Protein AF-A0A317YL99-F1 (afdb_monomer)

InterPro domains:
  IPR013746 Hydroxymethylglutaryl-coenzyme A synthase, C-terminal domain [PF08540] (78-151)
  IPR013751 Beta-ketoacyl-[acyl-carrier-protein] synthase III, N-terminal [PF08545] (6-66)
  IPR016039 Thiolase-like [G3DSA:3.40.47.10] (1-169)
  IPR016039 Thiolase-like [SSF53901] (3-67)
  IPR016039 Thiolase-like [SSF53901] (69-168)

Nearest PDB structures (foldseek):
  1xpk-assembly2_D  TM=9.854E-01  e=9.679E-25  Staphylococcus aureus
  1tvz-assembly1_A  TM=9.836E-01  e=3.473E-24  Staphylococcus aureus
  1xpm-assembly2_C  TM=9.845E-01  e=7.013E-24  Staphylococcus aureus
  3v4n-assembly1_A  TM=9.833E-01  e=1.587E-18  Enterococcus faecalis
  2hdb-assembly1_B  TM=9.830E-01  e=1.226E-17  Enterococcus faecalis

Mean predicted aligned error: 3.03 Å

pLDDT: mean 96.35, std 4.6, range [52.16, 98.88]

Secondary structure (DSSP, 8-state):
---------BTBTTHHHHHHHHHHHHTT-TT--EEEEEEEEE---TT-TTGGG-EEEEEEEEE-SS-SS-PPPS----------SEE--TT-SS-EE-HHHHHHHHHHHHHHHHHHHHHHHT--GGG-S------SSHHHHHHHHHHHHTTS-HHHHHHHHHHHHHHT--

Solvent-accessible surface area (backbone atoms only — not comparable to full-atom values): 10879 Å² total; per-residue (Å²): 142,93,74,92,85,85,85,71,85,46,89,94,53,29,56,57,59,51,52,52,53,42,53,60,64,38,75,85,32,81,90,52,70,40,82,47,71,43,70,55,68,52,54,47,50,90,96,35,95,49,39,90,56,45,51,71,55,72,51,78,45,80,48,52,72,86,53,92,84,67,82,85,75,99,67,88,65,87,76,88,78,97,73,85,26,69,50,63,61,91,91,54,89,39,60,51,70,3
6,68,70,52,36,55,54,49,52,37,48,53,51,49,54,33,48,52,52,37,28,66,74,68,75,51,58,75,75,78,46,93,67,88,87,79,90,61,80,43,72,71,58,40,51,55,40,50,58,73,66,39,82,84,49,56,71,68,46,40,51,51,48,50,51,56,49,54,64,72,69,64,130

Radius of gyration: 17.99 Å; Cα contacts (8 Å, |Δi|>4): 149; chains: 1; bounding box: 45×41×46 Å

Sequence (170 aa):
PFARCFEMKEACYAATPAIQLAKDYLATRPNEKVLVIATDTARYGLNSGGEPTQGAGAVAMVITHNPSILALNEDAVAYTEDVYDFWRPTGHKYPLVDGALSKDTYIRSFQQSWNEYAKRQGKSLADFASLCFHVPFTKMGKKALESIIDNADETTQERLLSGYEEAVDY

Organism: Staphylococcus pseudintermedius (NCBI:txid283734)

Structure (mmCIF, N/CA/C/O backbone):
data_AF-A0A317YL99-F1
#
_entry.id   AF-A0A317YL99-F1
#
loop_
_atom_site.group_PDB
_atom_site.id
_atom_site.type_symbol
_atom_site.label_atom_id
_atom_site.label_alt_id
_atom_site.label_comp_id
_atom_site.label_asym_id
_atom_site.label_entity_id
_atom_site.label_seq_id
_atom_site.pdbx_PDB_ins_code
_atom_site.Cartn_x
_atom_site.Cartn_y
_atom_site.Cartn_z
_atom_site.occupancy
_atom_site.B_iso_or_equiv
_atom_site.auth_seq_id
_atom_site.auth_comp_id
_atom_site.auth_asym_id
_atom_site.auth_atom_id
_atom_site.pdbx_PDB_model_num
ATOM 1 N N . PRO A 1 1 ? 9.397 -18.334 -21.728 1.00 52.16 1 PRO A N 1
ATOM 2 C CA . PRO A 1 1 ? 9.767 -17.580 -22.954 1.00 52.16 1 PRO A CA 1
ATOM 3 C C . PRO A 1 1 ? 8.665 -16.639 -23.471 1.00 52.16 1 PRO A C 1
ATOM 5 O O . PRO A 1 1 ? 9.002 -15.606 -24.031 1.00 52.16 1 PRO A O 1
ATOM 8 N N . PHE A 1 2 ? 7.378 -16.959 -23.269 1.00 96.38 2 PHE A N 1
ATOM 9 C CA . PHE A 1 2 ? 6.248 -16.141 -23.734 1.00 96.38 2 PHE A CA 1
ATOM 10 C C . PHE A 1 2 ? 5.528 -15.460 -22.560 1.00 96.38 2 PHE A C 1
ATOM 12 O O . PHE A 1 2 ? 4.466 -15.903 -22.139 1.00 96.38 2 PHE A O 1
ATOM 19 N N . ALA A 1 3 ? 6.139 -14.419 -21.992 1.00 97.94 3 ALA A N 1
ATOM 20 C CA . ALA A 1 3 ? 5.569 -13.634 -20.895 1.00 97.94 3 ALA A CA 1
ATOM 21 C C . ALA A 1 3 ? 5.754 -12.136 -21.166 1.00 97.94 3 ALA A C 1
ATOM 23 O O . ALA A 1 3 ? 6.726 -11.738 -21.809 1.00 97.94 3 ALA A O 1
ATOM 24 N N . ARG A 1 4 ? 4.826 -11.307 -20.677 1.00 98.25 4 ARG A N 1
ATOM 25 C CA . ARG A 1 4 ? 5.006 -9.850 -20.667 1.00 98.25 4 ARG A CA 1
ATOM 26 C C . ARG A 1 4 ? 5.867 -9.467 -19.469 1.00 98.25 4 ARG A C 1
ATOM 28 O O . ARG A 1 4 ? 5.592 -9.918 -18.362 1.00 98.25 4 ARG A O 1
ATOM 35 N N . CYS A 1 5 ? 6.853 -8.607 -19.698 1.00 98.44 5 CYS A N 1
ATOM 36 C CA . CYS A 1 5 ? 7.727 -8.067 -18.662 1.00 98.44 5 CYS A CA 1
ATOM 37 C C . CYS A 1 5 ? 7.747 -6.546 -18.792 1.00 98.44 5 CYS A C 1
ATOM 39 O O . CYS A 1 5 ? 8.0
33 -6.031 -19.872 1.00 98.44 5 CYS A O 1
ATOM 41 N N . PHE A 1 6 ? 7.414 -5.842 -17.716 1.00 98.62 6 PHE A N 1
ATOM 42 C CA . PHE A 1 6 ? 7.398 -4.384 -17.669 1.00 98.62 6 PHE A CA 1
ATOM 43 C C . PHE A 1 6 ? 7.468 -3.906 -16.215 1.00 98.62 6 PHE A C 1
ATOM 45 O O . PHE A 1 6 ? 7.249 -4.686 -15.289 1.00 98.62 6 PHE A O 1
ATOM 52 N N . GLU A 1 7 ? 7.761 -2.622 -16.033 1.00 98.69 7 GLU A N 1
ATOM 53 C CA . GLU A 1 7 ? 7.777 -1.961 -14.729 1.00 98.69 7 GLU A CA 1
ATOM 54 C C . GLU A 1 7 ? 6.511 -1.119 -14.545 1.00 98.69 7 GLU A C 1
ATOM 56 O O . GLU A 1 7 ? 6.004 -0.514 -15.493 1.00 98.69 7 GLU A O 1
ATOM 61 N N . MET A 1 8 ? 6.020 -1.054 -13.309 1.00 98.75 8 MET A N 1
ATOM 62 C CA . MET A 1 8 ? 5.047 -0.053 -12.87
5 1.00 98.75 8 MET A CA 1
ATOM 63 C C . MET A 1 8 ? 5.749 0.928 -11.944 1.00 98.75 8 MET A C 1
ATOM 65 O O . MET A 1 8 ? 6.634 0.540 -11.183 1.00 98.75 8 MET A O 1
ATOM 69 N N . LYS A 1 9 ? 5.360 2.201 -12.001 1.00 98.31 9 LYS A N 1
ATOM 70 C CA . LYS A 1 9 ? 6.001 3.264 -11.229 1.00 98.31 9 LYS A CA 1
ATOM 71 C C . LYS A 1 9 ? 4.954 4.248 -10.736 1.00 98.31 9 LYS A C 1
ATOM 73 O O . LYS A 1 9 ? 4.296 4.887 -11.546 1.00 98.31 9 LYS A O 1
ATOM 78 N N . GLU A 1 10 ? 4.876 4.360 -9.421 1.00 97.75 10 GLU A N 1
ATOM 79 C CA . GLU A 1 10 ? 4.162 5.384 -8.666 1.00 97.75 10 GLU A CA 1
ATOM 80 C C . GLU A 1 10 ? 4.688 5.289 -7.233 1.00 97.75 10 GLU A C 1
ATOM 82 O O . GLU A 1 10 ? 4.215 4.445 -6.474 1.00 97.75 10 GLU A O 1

────────

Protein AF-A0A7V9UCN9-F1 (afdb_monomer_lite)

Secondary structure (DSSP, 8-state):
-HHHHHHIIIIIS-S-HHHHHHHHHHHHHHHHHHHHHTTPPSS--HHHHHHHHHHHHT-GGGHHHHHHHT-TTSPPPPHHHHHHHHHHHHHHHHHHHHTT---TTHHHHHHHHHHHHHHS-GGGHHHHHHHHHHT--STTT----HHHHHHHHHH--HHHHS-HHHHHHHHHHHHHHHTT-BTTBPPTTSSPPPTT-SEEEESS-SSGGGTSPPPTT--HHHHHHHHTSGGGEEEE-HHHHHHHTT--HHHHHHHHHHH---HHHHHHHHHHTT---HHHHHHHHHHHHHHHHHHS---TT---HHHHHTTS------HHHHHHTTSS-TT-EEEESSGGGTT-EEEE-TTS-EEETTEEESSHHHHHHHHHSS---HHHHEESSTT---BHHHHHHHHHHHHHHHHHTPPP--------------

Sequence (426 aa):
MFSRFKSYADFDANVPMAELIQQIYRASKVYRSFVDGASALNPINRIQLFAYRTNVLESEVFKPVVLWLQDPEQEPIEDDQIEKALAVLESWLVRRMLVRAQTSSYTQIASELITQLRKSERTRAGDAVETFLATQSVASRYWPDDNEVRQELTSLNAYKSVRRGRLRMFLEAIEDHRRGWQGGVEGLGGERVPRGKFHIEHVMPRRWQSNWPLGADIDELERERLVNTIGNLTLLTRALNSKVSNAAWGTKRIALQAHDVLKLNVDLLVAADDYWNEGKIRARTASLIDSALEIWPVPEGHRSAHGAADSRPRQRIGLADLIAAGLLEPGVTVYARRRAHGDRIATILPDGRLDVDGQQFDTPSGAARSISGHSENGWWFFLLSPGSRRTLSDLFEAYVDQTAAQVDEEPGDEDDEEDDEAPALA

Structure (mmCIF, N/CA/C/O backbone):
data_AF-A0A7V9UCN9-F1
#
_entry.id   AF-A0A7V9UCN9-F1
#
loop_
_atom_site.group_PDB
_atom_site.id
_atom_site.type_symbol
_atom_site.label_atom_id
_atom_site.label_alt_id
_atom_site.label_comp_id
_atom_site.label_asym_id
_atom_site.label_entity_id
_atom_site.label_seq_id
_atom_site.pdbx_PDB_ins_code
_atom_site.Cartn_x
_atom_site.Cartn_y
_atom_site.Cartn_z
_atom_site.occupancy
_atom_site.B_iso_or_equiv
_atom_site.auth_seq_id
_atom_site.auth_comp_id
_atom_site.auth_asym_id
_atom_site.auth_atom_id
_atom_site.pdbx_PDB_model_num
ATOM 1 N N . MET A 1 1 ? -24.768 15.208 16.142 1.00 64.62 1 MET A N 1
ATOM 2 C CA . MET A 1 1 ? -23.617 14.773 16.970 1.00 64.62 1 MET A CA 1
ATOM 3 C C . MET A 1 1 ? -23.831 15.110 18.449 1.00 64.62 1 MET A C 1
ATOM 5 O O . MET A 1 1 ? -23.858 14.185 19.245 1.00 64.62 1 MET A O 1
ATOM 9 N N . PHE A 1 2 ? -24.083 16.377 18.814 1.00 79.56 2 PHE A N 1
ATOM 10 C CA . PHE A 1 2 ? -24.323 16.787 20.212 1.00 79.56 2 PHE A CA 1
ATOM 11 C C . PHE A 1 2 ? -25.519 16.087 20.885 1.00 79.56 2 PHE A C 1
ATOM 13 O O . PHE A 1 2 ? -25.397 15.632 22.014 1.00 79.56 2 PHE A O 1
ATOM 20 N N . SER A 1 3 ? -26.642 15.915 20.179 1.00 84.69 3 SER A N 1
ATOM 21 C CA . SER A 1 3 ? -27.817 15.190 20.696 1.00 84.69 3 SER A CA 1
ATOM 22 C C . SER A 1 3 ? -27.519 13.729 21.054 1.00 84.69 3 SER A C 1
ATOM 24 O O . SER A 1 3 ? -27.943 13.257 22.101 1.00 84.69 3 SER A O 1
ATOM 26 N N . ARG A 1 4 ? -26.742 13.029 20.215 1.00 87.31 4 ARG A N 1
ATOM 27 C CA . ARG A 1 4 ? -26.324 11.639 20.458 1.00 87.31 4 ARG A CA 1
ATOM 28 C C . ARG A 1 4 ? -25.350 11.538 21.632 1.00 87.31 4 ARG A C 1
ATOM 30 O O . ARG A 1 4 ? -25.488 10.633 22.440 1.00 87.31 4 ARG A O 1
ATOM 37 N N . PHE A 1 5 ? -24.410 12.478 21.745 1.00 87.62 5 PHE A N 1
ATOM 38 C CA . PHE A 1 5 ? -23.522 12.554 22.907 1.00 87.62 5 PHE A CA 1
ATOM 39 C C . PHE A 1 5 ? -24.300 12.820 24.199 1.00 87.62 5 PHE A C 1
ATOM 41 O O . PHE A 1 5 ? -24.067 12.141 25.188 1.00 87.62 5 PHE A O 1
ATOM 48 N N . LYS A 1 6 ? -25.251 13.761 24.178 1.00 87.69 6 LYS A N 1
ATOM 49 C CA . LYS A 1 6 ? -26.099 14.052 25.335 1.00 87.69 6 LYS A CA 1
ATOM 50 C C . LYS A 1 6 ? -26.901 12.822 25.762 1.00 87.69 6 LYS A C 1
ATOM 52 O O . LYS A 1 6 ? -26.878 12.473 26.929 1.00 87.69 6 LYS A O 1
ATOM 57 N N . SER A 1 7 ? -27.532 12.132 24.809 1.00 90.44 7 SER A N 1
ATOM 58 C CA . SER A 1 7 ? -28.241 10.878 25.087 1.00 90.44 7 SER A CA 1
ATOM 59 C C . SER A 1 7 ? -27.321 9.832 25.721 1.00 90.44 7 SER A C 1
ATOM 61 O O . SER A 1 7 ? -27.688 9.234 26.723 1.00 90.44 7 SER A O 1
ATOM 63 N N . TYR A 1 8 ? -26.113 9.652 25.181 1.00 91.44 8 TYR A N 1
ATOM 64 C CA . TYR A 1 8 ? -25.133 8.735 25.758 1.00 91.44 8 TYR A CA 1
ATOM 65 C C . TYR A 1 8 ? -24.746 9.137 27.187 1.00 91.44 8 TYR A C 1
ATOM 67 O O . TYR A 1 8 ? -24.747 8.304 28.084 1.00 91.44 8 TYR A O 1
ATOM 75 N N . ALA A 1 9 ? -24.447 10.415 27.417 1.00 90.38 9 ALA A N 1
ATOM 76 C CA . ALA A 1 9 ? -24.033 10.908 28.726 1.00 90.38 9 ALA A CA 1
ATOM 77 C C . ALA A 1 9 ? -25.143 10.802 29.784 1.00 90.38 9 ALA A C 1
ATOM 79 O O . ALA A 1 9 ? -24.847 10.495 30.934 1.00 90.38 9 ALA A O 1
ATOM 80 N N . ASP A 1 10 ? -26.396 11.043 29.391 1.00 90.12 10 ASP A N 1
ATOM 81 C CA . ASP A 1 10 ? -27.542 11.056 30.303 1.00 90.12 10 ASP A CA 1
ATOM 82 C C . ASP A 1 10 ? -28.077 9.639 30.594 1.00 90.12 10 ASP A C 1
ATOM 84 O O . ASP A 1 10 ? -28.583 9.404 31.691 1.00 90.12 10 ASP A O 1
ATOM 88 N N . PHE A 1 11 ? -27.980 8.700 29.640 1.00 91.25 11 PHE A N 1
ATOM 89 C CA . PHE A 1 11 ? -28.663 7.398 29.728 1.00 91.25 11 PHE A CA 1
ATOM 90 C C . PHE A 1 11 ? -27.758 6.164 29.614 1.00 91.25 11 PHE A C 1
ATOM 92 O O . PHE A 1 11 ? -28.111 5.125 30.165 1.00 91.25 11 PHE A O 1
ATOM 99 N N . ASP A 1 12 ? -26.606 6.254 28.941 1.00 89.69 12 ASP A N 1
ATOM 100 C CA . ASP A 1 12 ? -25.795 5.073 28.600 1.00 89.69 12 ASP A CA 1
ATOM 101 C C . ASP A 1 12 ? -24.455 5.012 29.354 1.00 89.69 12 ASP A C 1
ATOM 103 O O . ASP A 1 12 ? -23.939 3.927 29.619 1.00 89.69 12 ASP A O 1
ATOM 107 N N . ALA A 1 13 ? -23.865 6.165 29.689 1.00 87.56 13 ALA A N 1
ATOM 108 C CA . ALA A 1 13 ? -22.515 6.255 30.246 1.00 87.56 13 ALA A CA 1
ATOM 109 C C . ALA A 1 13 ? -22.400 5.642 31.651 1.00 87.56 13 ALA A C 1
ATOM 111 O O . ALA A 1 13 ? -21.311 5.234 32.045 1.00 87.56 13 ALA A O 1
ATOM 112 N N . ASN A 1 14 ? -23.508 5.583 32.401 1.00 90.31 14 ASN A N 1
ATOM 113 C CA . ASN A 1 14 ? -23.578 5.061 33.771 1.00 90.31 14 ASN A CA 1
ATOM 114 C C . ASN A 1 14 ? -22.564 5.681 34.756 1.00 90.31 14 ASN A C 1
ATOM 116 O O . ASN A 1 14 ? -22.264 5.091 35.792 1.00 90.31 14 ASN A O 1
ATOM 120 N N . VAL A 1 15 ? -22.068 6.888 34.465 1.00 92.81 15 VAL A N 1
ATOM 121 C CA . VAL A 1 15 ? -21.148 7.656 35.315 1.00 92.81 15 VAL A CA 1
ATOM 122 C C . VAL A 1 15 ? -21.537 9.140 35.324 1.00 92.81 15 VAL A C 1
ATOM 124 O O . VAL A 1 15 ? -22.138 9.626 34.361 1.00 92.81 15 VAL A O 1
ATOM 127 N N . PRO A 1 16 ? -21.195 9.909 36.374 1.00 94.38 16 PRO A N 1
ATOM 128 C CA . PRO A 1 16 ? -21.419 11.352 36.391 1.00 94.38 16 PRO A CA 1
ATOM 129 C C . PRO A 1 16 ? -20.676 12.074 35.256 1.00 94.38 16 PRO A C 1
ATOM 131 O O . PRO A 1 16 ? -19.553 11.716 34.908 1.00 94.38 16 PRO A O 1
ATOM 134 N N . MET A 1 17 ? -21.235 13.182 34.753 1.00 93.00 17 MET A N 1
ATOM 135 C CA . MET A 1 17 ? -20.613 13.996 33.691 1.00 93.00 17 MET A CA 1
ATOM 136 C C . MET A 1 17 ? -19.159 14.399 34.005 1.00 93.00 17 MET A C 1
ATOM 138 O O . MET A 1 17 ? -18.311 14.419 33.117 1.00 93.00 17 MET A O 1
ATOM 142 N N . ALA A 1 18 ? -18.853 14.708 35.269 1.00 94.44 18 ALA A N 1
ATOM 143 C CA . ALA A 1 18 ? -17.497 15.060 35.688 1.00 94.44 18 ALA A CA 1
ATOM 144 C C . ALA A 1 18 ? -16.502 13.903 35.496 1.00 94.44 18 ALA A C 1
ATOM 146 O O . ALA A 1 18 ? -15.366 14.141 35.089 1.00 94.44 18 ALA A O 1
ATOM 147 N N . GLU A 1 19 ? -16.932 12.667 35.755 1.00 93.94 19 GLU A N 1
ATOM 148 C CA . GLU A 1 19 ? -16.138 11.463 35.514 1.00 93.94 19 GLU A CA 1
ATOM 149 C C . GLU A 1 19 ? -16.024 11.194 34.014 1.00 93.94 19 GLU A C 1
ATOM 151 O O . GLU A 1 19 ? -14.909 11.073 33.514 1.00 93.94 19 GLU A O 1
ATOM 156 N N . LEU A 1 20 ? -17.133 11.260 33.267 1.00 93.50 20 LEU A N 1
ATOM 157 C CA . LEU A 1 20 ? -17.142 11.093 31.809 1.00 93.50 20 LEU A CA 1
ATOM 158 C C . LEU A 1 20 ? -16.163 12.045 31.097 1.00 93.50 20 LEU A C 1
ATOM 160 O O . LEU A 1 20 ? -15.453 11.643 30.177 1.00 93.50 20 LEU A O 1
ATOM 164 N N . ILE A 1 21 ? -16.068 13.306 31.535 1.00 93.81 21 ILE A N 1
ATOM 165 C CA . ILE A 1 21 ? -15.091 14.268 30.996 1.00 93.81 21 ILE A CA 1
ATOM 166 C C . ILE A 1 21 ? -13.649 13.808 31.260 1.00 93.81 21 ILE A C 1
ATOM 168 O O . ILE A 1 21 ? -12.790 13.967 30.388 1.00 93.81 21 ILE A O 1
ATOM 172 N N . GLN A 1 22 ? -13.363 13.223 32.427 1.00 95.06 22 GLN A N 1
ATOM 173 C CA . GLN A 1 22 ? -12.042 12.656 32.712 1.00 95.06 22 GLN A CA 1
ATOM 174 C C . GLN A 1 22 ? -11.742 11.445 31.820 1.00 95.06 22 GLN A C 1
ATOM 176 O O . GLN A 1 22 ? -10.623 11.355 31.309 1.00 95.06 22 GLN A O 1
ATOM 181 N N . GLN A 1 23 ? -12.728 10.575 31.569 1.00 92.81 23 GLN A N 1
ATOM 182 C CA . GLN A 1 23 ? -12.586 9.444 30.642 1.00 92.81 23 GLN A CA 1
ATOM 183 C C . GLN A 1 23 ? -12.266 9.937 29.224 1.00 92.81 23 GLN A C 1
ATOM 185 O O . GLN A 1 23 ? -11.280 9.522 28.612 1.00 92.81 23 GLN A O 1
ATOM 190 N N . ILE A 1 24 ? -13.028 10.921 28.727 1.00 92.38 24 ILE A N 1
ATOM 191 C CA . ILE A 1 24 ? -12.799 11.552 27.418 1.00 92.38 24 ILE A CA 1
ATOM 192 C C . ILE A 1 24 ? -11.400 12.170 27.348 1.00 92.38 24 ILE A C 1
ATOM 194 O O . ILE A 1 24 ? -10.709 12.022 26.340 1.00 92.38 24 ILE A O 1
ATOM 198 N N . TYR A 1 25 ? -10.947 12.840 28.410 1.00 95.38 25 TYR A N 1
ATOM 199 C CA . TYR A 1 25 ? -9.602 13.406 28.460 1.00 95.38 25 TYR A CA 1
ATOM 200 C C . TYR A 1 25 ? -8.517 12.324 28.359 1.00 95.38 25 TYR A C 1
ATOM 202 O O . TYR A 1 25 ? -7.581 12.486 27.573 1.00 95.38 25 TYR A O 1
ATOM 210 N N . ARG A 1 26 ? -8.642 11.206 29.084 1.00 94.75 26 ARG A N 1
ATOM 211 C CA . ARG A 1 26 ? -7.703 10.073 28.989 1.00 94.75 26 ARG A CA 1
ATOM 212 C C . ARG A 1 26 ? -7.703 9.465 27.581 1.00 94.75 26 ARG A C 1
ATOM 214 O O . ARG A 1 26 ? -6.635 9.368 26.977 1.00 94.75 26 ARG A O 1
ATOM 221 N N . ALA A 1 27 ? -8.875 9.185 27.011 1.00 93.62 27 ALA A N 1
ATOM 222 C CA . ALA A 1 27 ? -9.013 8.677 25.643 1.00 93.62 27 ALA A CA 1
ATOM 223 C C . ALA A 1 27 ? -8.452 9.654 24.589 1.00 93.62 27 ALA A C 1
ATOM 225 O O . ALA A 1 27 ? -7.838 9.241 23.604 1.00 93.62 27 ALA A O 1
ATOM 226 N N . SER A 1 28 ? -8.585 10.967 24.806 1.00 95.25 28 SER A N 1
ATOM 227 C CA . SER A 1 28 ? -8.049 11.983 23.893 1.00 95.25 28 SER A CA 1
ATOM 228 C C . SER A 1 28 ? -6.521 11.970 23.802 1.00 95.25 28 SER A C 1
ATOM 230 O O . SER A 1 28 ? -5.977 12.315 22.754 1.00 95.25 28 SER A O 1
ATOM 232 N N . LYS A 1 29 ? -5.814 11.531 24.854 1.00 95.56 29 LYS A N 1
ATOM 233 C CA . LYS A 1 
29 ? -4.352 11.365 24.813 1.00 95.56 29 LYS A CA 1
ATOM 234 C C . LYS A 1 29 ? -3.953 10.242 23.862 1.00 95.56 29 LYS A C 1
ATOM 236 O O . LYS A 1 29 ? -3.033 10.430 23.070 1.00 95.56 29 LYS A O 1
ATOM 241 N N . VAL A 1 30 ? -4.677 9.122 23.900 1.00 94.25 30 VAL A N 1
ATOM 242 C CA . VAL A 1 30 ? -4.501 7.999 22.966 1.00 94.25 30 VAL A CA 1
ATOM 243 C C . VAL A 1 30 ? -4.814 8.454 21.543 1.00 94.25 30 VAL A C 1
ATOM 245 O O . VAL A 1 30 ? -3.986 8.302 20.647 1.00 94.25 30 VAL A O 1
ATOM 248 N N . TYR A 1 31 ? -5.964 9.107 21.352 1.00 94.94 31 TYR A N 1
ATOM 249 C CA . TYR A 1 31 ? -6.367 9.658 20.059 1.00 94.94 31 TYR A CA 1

────────

*WORK TO BE COMPLETED*: Wherever the line holding "ATOM 63 C C" falls in the entries above, copy exactly from it through the line holding "ATOM 73 O O", inclusive, and add nothing.

*ANSWER BOX*:
ATOM 63 C C . MET A 1 8 ? 5.749 0.928 -11.944 1.00 98.75 8 MET A C 1
ATOM 65 O O . MET A 1 8 ? 6.634 0.540 -11.183 1.00 98.75 8 MET A O 1
ATOM 69 N N . LYS A 1 9 ? 5.360 2.201 -12.001 1.00 98.31 9 LYS A N 1
ATOM 70 C CA . LYS A 1 9 ? 6.001 3.264 -11.229 1.00 98.31 9 LYS A CA 1
ATOM 71 C C . LYS A 1 9 ? 4.954 4.248 -10.736 1.00 98.31 9 LYS A C 1
ATOM 73 O O . LYS A 1 9 ? 4.296 4.887 -11.546 1.00 98.31 9 LYS A O 1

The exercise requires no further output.